*** RECORD EXCERPTS ***
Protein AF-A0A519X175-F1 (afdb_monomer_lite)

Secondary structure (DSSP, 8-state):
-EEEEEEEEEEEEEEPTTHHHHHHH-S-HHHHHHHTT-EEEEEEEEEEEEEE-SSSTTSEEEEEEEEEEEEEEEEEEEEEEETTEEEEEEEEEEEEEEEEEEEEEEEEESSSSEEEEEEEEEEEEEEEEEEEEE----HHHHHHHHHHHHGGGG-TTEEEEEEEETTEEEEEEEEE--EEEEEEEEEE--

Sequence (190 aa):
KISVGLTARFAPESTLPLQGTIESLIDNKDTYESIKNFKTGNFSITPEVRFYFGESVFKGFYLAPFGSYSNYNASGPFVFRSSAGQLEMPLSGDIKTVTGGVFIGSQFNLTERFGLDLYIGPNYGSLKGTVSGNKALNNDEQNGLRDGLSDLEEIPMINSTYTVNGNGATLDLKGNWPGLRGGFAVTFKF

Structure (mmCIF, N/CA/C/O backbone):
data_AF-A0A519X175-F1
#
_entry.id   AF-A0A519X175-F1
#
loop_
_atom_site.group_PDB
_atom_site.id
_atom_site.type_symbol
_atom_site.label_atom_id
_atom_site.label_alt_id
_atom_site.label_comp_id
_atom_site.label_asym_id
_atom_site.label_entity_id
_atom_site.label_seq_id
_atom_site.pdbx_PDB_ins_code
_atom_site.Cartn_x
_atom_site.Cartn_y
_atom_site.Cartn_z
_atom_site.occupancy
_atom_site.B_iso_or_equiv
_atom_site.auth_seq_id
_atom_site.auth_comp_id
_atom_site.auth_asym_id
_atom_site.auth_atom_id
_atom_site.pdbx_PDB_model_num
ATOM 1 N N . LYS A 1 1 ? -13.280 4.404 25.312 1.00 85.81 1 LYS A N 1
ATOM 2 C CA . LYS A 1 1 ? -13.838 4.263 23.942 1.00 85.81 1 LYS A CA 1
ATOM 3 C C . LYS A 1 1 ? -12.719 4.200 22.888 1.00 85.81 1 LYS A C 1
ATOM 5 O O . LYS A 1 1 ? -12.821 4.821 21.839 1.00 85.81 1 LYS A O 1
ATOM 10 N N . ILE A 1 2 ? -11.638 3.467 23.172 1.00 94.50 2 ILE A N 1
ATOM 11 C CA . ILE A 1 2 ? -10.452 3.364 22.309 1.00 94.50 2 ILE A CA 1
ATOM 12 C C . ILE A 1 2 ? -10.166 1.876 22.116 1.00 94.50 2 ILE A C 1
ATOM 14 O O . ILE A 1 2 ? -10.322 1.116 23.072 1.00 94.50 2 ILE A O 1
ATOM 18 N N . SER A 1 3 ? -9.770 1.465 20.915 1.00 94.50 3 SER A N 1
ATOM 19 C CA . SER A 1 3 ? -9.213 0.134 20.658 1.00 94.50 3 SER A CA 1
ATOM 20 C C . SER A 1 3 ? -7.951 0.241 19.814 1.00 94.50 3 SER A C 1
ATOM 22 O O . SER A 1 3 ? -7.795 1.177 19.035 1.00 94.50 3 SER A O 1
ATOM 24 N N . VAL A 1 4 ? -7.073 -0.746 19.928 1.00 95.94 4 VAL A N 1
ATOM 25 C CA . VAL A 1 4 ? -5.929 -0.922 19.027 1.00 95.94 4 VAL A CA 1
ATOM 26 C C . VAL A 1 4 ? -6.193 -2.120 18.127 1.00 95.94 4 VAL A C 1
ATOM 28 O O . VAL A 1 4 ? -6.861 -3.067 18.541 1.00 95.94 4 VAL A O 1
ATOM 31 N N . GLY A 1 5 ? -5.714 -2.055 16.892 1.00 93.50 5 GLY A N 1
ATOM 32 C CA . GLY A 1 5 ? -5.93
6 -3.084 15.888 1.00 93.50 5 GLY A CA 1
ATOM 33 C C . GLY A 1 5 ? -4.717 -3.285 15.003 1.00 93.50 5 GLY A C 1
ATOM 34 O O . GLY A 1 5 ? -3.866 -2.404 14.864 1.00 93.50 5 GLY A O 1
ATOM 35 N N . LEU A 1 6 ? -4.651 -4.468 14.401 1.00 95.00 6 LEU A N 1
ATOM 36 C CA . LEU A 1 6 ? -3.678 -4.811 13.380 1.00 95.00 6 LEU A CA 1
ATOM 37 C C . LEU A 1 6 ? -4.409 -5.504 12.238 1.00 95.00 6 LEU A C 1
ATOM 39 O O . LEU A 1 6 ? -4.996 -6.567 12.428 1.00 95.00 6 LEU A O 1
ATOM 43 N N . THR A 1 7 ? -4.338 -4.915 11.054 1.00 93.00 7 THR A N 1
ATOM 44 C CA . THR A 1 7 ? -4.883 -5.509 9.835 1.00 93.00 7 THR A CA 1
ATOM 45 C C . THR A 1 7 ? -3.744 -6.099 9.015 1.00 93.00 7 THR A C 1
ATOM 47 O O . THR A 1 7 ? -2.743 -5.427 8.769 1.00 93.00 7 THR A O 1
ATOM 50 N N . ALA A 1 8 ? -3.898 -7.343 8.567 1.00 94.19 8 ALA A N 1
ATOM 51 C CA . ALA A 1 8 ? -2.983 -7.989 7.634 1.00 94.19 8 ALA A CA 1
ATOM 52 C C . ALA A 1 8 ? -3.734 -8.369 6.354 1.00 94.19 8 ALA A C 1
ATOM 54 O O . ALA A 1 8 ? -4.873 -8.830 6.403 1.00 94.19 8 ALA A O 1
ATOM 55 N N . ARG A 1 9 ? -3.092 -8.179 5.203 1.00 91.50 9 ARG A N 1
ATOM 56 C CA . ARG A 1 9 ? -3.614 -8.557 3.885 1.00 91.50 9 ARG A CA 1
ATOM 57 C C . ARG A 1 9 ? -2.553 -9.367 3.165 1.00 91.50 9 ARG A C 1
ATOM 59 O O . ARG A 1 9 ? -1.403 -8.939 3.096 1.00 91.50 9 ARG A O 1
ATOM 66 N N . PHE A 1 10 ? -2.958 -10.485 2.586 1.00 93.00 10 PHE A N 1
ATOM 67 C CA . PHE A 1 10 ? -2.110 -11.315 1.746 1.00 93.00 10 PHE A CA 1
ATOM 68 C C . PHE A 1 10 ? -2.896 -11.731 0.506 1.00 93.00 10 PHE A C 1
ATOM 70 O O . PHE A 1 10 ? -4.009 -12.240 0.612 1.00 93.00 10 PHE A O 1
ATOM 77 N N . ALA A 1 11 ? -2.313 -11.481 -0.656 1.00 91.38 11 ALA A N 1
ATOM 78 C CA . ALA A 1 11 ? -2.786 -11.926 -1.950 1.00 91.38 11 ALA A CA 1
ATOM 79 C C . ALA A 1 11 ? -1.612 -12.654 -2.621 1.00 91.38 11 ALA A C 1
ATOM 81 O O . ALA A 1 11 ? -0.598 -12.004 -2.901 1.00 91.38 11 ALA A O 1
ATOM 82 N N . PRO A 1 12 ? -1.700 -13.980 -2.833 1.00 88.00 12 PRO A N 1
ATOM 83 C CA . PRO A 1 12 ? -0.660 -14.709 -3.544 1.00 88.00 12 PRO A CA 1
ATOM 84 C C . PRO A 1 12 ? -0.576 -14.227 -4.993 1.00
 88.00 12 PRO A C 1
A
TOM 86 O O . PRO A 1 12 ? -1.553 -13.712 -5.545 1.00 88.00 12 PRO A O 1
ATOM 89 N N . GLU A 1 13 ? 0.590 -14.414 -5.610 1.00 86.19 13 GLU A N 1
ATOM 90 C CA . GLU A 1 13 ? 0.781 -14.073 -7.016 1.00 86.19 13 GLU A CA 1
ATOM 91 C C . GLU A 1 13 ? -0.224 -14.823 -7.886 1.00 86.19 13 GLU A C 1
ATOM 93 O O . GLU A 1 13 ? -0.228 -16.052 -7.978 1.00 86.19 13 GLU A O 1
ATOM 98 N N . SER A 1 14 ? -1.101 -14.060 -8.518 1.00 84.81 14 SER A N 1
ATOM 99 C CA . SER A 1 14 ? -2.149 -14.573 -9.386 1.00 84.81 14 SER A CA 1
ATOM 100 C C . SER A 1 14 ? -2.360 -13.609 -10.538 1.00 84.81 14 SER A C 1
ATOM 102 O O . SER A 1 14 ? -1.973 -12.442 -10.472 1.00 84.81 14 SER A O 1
*** End of RECORD EXCERPTS ***
▸ WHAT TO WORK ON
Write down again, exactly as given, only the lines above that fall from the line with "6 -3.084 15.888 1.00 93.50 5 GLY A CA 1" to the line with "ATOM 54 O O", inclusive.

▸ WRITTEN ANSWER
6 -3.084 15.888 1.00 93.50 5 GLY A CA 1
ATOM 33 C C . GLY A 1 5 ? -4.717 -3.285 15.003 1.00 93.50 5 GLY A C 1
ATOM 34 O O . GLY A 1 5 ? -3.866 -2.404 14.864 1.00 93.50 5 GLY A O 1
ATOM 35 N N . LEU A 1 6 ? -4.651 -4.468 14.401 1.00 95.00 6 LEU A N 1
ATOM 36 C CA . LEU A 1 6 ? -3.678 -4.811 13.380 1.00 95.00 6 LEU A CA 1
ATOM 37 C C . LEU A 1 6 ? -4.409 -5.504 12.238 1.00 95.00 6 LEU A C 1
ATOM 39 O O . LEU A 1 6 ? -4.996 -6.567 12.428 1.00 95.00 6 LEU A O 1
ATOM 43 N N . THR A 1 7 ? -4.338 -4.915 11.054 1.00 93.00 7 THR A N 1
ATOM 44 C CA . THR A 1 7 ? -4.883 -5.509 9.835 1.00 93.00 7 THR A CA 1
ATOM 45 C C . THR A 1 7 ? -3.744 -6.099 9.015 1.00 93.00 7 THR A C 1
ATOM 47 O O . THR A 1 7 ? -2.743 -5.427 8.769 1.00 93.00 7 THR A O 1
ATOM 50 N N . ALA A 1 8 ? -3.898 -7.343 8.567 1.00 94.19 8 ALA A N 1
ATOM 51 C CA . ALA A 1 8 ? -2.983 -7.989 7.634 1.00 94.19 8 ALA A CA 1
ATOM 52 C C . ALA A 1 8 ? -3.734 -8.369 6.354 1.00 94.19 8 ALA A C 1
ATOM 54 O O . ALA A 1 8 ? -4.873 -8.830 6.403 1.00 94.19 8 ALA A O 1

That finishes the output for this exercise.